[Record excerpts Boundary: Start]

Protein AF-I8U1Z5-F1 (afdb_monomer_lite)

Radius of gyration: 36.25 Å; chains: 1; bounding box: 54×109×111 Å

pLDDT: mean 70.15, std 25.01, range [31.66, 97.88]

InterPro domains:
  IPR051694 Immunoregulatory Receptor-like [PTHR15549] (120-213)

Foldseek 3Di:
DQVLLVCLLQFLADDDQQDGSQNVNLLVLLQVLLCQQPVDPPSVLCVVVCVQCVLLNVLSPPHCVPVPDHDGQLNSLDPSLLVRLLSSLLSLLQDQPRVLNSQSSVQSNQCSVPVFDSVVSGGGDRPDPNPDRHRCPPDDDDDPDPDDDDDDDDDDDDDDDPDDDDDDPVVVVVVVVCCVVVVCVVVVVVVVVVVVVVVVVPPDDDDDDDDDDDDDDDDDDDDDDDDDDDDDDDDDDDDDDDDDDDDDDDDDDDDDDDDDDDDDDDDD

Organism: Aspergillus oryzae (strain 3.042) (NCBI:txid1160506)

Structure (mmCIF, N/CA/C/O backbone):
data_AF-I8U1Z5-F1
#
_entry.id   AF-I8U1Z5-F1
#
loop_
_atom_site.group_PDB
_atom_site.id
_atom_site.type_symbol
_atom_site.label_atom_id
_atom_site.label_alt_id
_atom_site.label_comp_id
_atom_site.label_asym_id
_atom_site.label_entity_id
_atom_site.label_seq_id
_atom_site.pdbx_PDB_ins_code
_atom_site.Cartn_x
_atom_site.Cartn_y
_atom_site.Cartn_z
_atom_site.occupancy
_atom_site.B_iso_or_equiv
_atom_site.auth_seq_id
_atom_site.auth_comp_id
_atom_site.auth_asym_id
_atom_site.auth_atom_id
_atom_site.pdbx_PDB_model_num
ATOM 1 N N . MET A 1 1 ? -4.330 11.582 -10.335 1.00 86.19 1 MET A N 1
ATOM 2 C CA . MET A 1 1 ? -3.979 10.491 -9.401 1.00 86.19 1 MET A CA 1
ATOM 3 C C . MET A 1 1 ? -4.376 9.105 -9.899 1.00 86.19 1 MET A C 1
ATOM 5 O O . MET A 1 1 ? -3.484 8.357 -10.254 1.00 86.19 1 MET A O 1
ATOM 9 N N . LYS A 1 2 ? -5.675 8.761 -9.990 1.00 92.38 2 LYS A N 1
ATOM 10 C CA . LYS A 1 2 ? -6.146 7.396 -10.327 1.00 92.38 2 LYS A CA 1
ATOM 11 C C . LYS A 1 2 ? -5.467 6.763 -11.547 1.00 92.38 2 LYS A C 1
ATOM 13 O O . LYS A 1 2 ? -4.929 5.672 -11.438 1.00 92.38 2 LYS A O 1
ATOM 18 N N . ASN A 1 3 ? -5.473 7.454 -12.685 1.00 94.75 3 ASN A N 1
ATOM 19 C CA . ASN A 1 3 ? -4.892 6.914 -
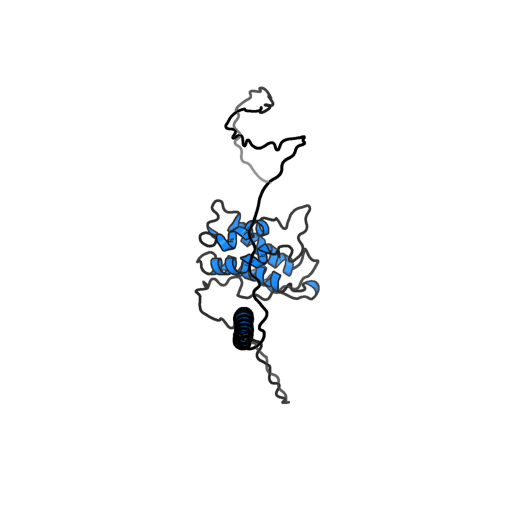13.918 1.00 94.75 3 ASN A CA 1
ATOM 20 C C . ASN A 1 3 ? -3.366 6.756 -13.835 1.00 94.75 3 ASN A C 1
ATOM 22 O O . ASN A 1 3 ? -2.840 5.820 -14.417 1.00 94.75 3 ASN A O 1
ATOM 26 N N . CYS A 1 4 ? -2.685 7.636 -13.090 1.00 94.62 4 CYS A N 1
ATOM 27 C CA . CYS A 1 4 ? -1.239 7.558 -12.853 1.00 94.62 4 CYS A CA 1
ATOM 28 C C . CYS A 1 4 ? -0.906 6.278 -12.083 1.00 94.62 4 CYS A C 1
ATOM 30 O O . CYS A 1 4 ? -0.202 5.424 -12.597 1.00 94.62 4 CYS A O 1
ATOM 32 N N . LEU A 1 5 ? -1.555 6.080 -10.930 1.00 95.06 5 LEU A N 1
ATOM 33 C CA . LEU A 1 5 ? -1.368 4.886 -10.105 1.00 95.06 5 LEU A CA 1
ATOM 34 C C . LEU A 1 5 ? -1.745 3.588 -10.827 1.00 95.06 5 LEU A C 1
ATOM 36 O O . LEU A 1 5 ? -1.099 2.569 -10.626 1.00 95.06 5 LEU A O 1
ATOM 40 N N . LEU A 1 6 ? -2.789 3.601 -11.663 1.00 95.06 6 LEU A N 1
ATOM 41 C CA . LEU A 1 6 ? -3.134 2.430 -12.475 1.00 95.06 6 LEU A CA 1
ATOM 42 C C . LEU A 1 6 ? -2.061 2.139 -13.530 1.00 95.06 6 LEU A C 1
ATOM 44 O O . LEU A 1 6 ? -1.717 0.977 -13.718 1.00 95.06 6 LEU A O 1
ATOM 48 N N . CYS A 1 7 ? -1.516 3.171 -14.178 1.00 95.88 7 CYS A N 1
ATOM 49 C CA . CYS A 1 7 ? -0.415 3.024 -15.128 1.00 95.88 7 CYS A CA 1
ATOM 50 C C . CYS A 1 7 ? 0.830 2.447 -14.441 1.00 95.88 7 CYS A C 1
ATOM 52 O O . CYS A 1 7 ? 1.351 1.427 -14.884 1.00 95.88 7 CYS A O 1
ATOM 54 N N . GLU A 1 8 ? 1.245 3.045 -13.324 1.00 95.81 8 GLU A N 1
ATOM 55 C CA . GLU A 1 8 ? 2.408 2.617 -12.540 1.00 95.81 8 GLU A CA 1
ATOM 56 C C . GLU A 1 8 ? 2.238 1.207 -11.959 1.00 95.81 8 GLU A C 1
ATOM 58 O O . GLU A 1 8 ? 3.194 0.441 -11.941 1.00 95.81 8 GLU A O 1
ATOM 63 N N . SER A 1 9 ? 1.018 0.804 -11.571 1.00 95.00 9 SER A N 1
ATOM 64 C CA . SER A 1 9 ? 0.757 -0.551 -11.046 1.00 95.00 9 SER A CA 1
ATOM 65 C C . SER A 1 9 ? 1.079 -1.676 -12.036 1.00 95.00 9 SER A C 1
ATOM 67 O O . SER A 1 9 ? 1.280 -2.821 -11.635 1.00 95.00 9 SER A O 1
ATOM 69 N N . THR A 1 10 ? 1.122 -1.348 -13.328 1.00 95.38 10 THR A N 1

[Record excerpts Boundary: End]

**Problem requirements**
What you return must match, line for line, the data from the line containing "ATOM 64 C CA" to its end, both ends included.

**Answer to this problem**
ATOM 64 C CA . SER A 1 9 ? 0.757 -0.551 -11.046 1.00 95.00 9 SER A CA 1
ATOM 65 C C . SER A 1 9 ? 1.079 -1.676 -12.036 1.00 95.00 9 SER A C 1
ATOM 67 O O . SER A 1 9 ? 1.280 -2.821 -11.635 1.00 95.00 9 SER A O 1
ATOM 69 N N . THR A 1 10 ? 1.122 -1.348 -13.328 1.00 95.38 10 THR A N 1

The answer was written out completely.